Thursday 11 February 2016

A PERSONAL PERSPECTIVE - Taking a measure of days




Looking ahead to the start of my 80th year in a few months. I am enormously grateful just to do that. I am healthy for the most part, still active physically and mentally, as far as I know, and I am enjoying wonderful opportunities for work and play, days of re-creation.  My days begin and end with gratitude for the gift of time, places to go, things to do and those are more available than I would have thought about previously since I live as fully as possible in the present.
We are currently in Mexico for several winter months enjoying the tropical environment along the Pacific coast.  Some might say that we are retired but I think quite the opposite, opposite being a place where I often find myself compared to what others think.  On my morning walk yesterday I saw a couple who are bird watchers and we stopped to chat about what they’ve seen.  In two months, here at the edge of the ocean and jungle, they have seen 70 different species in two months.  Among our favorites is the black-throated magpie jay.  This couple from Texas have lived “on the road” for 15 years, energetic, active, hikers and birders. He carries binoculars and she carries a camera.  They are a team.
In the past three months I have worked on short-term educational projects in Barcelona and London, continued this blog, worked on a manuscript for a book called “Pearls From An Irritated Mind,” traveled in our thirty-two foot motor home and am trying to learn Spanish albeit at a snail’s pace.  We will accelerate that a bit when we move from here inland to San Miguel Allende in a couple of weeks.  Lifelong learning is just part of who we are.  My wife, Susan, was “in class” last night with her teacher in Bolivia, a class on “Advanced Memoir Writing.”  
We look at this upcoming election with amusement and amazement, talk with each other about the candidates and the process, and debate with our friends about these people who say they want to be elected so they can make things better.  As the UK said to the U.S. recently, “What are you thinking?” I would like someone to explain why we spend (waste) so much time and money with this spectacle.
As a country we have had both time and opportunity to “make things better” and while there is evidence that we are better off now than we were ten or twenty years ago in some very specific areas, it's debatable for the larger picture.  Some other countries seem to have figured things out better than we have, at least from my perspective, on things like health care, education, the environment, and child care.  Many have not and are suffering greatly.  I am looking forward to Michael Moore’s new film, “Where Should We Invade Next.”
In my 75th year I wrote an abbreviated memoir called, Seven Decades: A Learning Memoir and the following year, I published Your Child, Your Choice: Finding the Right School for Your Child. My first book, co-authored with a colleague, and published by Longman in1988, was Understanding and Enjoying Adolescence.
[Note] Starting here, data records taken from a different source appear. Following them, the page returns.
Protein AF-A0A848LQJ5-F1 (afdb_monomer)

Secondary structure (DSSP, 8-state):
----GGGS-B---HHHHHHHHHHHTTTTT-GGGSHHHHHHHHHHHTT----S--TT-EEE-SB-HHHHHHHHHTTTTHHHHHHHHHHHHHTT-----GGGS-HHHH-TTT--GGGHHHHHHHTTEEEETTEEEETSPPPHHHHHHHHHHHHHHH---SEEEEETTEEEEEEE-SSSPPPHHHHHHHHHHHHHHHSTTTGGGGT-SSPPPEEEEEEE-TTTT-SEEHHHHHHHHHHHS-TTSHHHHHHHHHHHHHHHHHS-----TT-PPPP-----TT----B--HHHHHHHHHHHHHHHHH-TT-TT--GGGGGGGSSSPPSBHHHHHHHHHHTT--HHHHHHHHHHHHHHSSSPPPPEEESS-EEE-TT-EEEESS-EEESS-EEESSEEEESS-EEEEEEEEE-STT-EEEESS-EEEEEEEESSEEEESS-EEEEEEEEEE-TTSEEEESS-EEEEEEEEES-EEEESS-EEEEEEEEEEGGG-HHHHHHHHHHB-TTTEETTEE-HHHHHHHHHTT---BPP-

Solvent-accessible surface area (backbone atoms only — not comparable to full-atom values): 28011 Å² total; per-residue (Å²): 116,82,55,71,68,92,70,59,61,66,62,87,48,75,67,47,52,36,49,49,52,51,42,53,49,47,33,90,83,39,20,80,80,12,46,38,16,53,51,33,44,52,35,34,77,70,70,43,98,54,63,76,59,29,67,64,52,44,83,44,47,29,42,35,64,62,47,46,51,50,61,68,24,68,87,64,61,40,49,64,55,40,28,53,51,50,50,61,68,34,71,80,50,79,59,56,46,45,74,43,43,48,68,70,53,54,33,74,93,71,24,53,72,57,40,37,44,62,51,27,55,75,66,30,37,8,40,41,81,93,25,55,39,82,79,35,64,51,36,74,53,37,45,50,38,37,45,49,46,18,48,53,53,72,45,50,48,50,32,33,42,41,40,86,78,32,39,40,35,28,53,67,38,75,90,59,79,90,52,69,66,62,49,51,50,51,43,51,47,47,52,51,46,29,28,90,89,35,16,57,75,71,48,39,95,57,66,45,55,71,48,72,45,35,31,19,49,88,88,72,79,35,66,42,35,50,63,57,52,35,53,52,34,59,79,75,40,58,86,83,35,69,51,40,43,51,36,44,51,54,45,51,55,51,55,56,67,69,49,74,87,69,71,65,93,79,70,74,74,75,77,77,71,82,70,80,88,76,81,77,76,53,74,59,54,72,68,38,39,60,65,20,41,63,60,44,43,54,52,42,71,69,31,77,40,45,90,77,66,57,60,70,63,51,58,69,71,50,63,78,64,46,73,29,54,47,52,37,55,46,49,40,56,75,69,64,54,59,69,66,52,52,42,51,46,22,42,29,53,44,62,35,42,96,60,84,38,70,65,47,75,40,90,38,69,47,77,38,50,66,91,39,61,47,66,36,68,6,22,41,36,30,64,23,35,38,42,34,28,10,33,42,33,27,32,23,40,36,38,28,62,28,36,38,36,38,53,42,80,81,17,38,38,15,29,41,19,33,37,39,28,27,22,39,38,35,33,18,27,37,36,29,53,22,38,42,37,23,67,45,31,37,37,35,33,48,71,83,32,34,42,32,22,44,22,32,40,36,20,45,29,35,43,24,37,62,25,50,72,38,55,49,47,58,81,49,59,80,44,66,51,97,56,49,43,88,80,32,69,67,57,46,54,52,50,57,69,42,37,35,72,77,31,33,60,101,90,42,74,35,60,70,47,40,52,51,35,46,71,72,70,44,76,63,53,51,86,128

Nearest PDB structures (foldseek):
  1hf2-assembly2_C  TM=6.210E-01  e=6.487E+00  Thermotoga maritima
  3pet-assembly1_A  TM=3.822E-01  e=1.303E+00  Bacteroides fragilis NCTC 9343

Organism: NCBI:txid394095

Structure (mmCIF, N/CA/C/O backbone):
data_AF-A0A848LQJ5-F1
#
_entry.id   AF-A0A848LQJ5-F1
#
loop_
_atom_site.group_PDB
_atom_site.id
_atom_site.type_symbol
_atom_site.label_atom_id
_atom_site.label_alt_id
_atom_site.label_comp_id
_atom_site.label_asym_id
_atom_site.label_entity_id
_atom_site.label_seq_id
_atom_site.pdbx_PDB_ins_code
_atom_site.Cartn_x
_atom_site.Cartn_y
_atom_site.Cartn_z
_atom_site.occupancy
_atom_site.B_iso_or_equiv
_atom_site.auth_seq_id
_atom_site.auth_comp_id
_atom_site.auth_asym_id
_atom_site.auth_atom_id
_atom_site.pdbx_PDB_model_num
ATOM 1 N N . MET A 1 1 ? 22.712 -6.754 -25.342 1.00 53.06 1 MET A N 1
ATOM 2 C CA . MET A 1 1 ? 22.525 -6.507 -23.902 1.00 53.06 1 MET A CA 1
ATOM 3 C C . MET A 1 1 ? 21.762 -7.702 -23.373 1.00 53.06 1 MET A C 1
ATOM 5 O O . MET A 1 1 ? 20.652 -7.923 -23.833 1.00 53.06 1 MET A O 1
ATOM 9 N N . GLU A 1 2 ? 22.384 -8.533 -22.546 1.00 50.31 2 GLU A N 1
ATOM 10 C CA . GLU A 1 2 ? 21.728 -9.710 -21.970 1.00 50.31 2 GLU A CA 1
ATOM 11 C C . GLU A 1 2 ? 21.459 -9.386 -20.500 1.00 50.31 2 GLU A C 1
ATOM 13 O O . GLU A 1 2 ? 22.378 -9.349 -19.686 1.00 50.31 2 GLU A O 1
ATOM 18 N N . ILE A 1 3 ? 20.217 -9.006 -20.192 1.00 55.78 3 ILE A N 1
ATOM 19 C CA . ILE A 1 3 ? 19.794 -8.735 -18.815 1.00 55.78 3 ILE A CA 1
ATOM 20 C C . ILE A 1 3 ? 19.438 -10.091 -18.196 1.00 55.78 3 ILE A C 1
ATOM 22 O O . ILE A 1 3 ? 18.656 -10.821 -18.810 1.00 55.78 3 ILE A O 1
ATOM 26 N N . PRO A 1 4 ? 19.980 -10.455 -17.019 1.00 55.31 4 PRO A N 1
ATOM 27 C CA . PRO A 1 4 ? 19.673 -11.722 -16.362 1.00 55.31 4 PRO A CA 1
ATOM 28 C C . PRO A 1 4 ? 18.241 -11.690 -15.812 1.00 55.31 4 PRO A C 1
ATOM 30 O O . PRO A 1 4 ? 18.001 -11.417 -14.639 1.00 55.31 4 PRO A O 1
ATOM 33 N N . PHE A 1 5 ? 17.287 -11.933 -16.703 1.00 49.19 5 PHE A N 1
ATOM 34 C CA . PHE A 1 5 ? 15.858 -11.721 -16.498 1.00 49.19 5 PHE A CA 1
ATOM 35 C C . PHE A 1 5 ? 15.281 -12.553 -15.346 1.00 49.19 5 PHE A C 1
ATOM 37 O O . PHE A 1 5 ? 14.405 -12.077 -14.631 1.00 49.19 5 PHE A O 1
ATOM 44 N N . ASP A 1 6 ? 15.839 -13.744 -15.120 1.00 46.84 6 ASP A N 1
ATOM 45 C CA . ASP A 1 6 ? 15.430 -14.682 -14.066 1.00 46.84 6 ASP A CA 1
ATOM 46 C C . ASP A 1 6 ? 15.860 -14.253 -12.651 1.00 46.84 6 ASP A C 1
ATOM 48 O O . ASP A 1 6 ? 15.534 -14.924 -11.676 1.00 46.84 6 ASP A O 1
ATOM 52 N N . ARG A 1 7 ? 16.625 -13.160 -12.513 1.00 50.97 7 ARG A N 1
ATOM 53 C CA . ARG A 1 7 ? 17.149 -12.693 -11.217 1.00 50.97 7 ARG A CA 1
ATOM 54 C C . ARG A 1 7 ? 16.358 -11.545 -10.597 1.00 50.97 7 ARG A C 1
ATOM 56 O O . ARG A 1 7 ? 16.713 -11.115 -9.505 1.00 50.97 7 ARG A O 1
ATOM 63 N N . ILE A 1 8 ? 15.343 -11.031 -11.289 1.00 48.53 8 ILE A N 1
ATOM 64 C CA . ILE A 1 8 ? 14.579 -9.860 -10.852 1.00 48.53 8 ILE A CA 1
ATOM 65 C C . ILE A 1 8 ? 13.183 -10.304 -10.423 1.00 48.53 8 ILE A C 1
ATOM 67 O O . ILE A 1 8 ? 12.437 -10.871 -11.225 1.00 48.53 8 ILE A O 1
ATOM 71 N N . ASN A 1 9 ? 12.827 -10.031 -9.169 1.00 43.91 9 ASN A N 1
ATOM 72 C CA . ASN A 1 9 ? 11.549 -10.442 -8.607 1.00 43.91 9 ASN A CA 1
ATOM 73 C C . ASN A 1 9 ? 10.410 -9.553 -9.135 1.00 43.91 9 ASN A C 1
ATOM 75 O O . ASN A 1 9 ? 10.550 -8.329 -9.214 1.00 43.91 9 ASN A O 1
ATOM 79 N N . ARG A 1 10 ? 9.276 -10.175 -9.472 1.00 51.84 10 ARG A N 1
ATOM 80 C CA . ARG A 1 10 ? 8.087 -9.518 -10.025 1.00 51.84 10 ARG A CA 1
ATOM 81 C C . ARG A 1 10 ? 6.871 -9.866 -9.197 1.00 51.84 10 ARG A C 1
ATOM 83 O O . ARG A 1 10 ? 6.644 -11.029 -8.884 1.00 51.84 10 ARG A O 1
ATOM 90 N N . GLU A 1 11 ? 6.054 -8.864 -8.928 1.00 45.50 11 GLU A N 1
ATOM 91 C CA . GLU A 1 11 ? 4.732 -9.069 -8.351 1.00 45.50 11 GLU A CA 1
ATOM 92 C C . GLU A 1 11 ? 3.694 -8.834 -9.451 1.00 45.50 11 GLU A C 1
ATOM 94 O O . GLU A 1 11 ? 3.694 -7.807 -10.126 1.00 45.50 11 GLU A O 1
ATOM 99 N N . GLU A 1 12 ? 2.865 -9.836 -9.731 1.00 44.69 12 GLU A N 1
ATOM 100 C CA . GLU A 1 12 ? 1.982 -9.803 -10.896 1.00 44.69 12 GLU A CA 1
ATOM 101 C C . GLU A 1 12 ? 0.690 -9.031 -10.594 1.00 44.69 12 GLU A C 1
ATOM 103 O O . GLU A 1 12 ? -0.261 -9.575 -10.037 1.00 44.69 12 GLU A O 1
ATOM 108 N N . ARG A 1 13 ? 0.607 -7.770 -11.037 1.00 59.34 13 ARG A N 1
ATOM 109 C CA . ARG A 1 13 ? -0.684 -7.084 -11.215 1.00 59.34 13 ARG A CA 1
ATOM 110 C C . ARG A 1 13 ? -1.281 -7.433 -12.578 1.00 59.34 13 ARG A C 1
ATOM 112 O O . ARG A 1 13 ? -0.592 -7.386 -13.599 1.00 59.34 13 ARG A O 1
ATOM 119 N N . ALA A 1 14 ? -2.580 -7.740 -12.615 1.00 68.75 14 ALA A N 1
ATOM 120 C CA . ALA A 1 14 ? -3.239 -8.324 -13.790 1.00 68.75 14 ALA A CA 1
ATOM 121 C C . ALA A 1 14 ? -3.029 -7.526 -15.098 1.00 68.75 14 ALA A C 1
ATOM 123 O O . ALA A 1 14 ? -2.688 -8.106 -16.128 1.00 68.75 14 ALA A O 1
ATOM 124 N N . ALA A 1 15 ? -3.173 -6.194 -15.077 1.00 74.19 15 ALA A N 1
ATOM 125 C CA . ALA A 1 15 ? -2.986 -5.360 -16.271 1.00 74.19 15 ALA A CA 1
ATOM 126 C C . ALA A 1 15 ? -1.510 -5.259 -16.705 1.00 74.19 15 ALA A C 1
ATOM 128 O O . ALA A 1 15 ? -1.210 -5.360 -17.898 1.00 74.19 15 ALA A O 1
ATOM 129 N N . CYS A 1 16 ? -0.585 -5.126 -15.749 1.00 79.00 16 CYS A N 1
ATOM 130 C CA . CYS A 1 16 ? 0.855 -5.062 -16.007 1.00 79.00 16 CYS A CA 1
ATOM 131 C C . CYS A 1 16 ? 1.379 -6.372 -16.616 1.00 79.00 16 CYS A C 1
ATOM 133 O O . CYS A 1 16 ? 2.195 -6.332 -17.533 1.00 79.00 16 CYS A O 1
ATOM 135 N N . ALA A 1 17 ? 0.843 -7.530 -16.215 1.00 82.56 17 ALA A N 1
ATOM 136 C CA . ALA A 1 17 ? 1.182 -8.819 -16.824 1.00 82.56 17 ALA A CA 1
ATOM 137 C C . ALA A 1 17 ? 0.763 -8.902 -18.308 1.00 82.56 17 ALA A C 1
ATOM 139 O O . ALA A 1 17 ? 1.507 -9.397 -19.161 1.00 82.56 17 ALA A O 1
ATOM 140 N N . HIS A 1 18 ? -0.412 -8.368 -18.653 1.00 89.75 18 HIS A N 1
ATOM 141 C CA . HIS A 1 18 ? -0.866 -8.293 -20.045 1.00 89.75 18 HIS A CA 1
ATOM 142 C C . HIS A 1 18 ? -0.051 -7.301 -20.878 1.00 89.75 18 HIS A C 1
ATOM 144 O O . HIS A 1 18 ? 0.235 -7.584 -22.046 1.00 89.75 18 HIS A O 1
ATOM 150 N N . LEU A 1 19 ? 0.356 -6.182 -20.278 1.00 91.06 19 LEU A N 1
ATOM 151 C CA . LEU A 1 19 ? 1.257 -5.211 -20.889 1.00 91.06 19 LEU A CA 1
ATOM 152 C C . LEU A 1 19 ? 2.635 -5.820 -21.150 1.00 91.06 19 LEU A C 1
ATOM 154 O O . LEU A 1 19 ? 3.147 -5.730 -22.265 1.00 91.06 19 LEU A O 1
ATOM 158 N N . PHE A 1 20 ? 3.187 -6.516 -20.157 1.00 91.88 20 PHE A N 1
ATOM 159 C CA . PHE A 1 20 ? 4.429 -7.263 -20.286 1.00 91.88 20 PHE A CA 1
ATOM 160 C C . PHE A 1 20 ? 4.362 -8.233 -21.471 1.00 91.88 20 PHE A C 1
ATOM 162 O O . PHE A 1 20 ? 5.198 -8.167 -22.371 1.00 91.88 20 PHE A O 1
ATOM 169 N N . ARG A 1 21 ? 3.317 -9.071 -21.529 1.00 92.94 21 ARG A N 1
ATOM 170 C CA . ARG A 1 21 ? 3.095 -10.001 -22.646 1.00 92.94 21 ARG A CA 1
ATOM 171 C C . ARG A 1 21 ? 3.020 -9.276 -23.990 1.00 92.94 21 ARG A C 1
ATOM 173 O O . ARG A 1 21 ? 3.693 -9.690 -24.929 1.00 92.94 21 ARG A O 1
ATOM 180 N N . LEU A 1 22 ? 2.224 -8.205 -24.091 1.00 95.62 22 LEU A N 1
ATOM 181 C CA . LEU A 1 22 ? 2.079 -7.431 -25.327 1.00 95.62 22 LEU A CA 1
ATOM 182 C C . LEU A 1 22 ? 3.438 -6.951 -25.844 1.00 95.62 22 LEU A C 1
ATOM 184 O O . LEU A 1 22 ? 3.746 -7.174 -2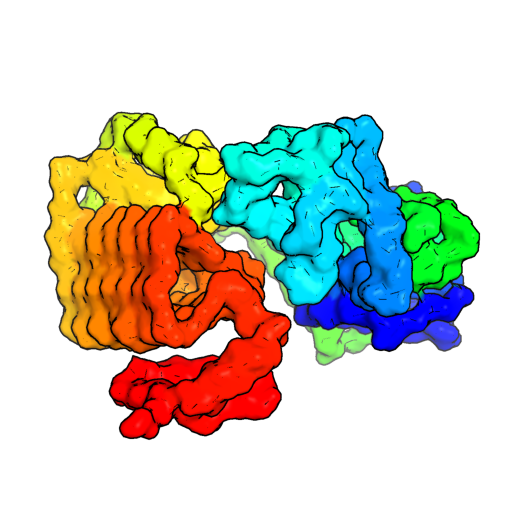7.009 1.00 95.62 22 LEU A O 1
ATOM 188 N N . LEU A 1 23 ? 4.237 -6.319 -24.984 1.00 95.56 23 LEU A N 1
ATOM 189 C CA . LEU A 1 23 ? 5.485 -5.667 -25.381 1.00 95.56 23 LEU A CA 1
ATOM 190 C C . LEU A 1 23 ? 6.650 -6.645 -25.572 1.00 95.56 23 LEU A C 1
ATOM 192 O O . LEU A 1 23 ? 7.549 -6.372 -26.365 1.00 95.56 23 LEU A O 1
ATOM 196 N N . HIS A 1 24 ? 6.641 -7.772 -24.861 1.00 93.19 24 HIS A N 1
ATOM 197 C CA . HIS A 1 24 ? 7.707 -8.768 -24.921 1.00 93.19 24 HIS A CA 1
ATOM 198 C C . HIS A 1 24 ? 7.539 -9.751 -26.092 1.00 93.19 24 HIS A C 1
ATOM 200 O O . HIS A 1 24 ? 8.524 -10.209 -26.678 1.00 93.19 24 HIS A O 1
ATOM 206 N N . GLU A 1 25 ? 6.304 -10.098 -26.468 1.00 92.00 25 GLU A N 1
ATOM 207 C CA . GLU A 1 25 ? 6.063 -11.073 -27.532 1.00 92.00 25 GLU A CA 1
ATOM 208 C C . GLU A 1 25 ? 6.595 -10.609 -28.897 1.00 92.00 25 GLU A C 1
ATOM 210 O O . GLU A 1 25 ? 6.212 -9.575 -29.443 1.00 92.00 25 GLU A O 1
ATOM 215 N N . GLY A 1 26 ? 7.453 -11.438 -29.496 1.00 89.19 26 GLY A N 1
ATOM 216 C CA . GLY A 1 26 ? 8.057 -11.170 -30.800 1.00 89.19 26 GLY A CA 1
ATOM 217 C C . GLY A 1 26 ? 9.218 -10.174 -30.773 1.00 89.19 26 GLY A C 1
ATOM 218 O O . GLY A 1 26 ? 9.816 -9.944 -31.821 1.00 89.19 26 GLY A O 1
ATOM 219 N N . LEU A 1 27 ? 9.577 -9.626 -29.606 1.00 91.56 27 LEU A N 1
ATOM 220 C CA . LEU A 1 27 ? 10.662 -8.653 -29.471 1.00 91.56 27 LEU A CA 1
ATOM 221 C C . LEU A 1 27 ? 12.022 -9.232 -29.894 1.00 91.56 27 LEU A C 1
ATOM 223 O O . LEU A 1 27 ? 12.760 -8.591 -30.636 1.00 91.56 27 LEU A O 1
ATOM 227 N N . ALA A 1 28 ? 12.320 -10.471 -29.493 1.00 89.00 28 ALA A N 1
ATOM 228 C CA . ALA A 1 28 ? 13.570 -11.145 -29.853 1.00 89.00 28 ALA A CA 1
ATOM 229 C C . ALA A 1 28 ? 13.596 -11.660 -31.305 1.00 89.00 28 ALA A C 1
ATOM 231 O O . ALA A 1 28 ? 14.654 -11.707 -31.924 1.00 89.00 28 ALA A O 1
ATOM 232 N N . THR A 1 29 ? 12.446 -12.061 -31.859 1.00 92.06 29 THR A N 1
ATOM 233 C CA . THR A 1 29 ? 12.377 -12.746 -33.164 1.00 92.06 29 THR A CA 1
ATOM 234 C C . THR A 1 29 ? 12.096 -11.809 -34.334 1.00 92.06 29 THR A C 1
ATOM 236 O O . THR A 1 29 ? 12.515 -12.080 -35.453 1.00 92.06 29 THR A O 1
ATOM 239 N N . ALA A 1 30 ? 11.347 -10.733 -34.103 1.00 93.44 30 ALA A N 1
ATOM 240 C CA . ALA A 1 30 ? 10.927 -9.790 -35.132 1.00 93.44 30 ALA A CA 1
ATOM 241 C C . ALA A 1 30 ? 10.785 -8.377 -34.532 1.00 93.44 30 ALA A C 1
ATOM 243 O O . ALA A 1 30 ? 9.679 -7.830 -34.515 1.00 93.44 30 ALA A O 1
ATOM 244 N N . PRO A 1 31 ? 11.884 -7.766 -34.043 1.00 91.38 31 PRO A N 1
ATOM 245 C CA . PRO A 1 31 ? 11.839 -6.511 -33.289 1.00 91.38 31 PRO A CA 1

It is both out of print and out of date.  I thought of revising and updating it but the number of changes in 28 years would require more than a revision.  Some developmental issues have not changed all that much but the world has changed significantly and rapidly.
We read continuously and I just finished Oliver Sacks’ memoir On the Move: A Life, as well as his recent work, Gratitude.  Other books we have enjoyed lately, in case you’re looking for one to read, include Being Mortal: Medicine and What Matters in the End by Atul Gawande; Circling the Sun by Paula McClain; Plainsong by Kent Haruf; and I am in the middle of Adventures in Being Human: A Grand Tour from the Cranium to the Calcaneum, by Gavin Francis.  Our weekly addictions include "The Huffington Post" and "The New Yorker Magazine."
We are connected digitally to the outside world via more than enough technology to suit our needs and interests. That helps us stay in touch with the world as a whole, with professional colleagues, our extended families of seven children, thirteen grandchildren, brothers, sister, their children and in-laws, plus Susie’s mother who celebrated reaching102 in January.  It’s quite a tribe all added together and we look forward to seeing many of them in the near future.  There is no substitute for face-to-face presence.
Life is not only good, it is full.  Our days begin early, before sunrise, and end early, soon after sunset. “You need only claim the events of your life to make yourself yours. When you truly possess all you have been and done, which may take some time, you are fierce with reality.”   Florida Scott-Maxwell, The Measure of My Days.
Our hope for you, your families and ours. is a good measure of days, living joyfully, thankfully, engaged in those things that are challenging. rewarding, and satisfying. Every day presents choices and opportunities.  Try and make the most of what you will and if it fits, be fierce with reality.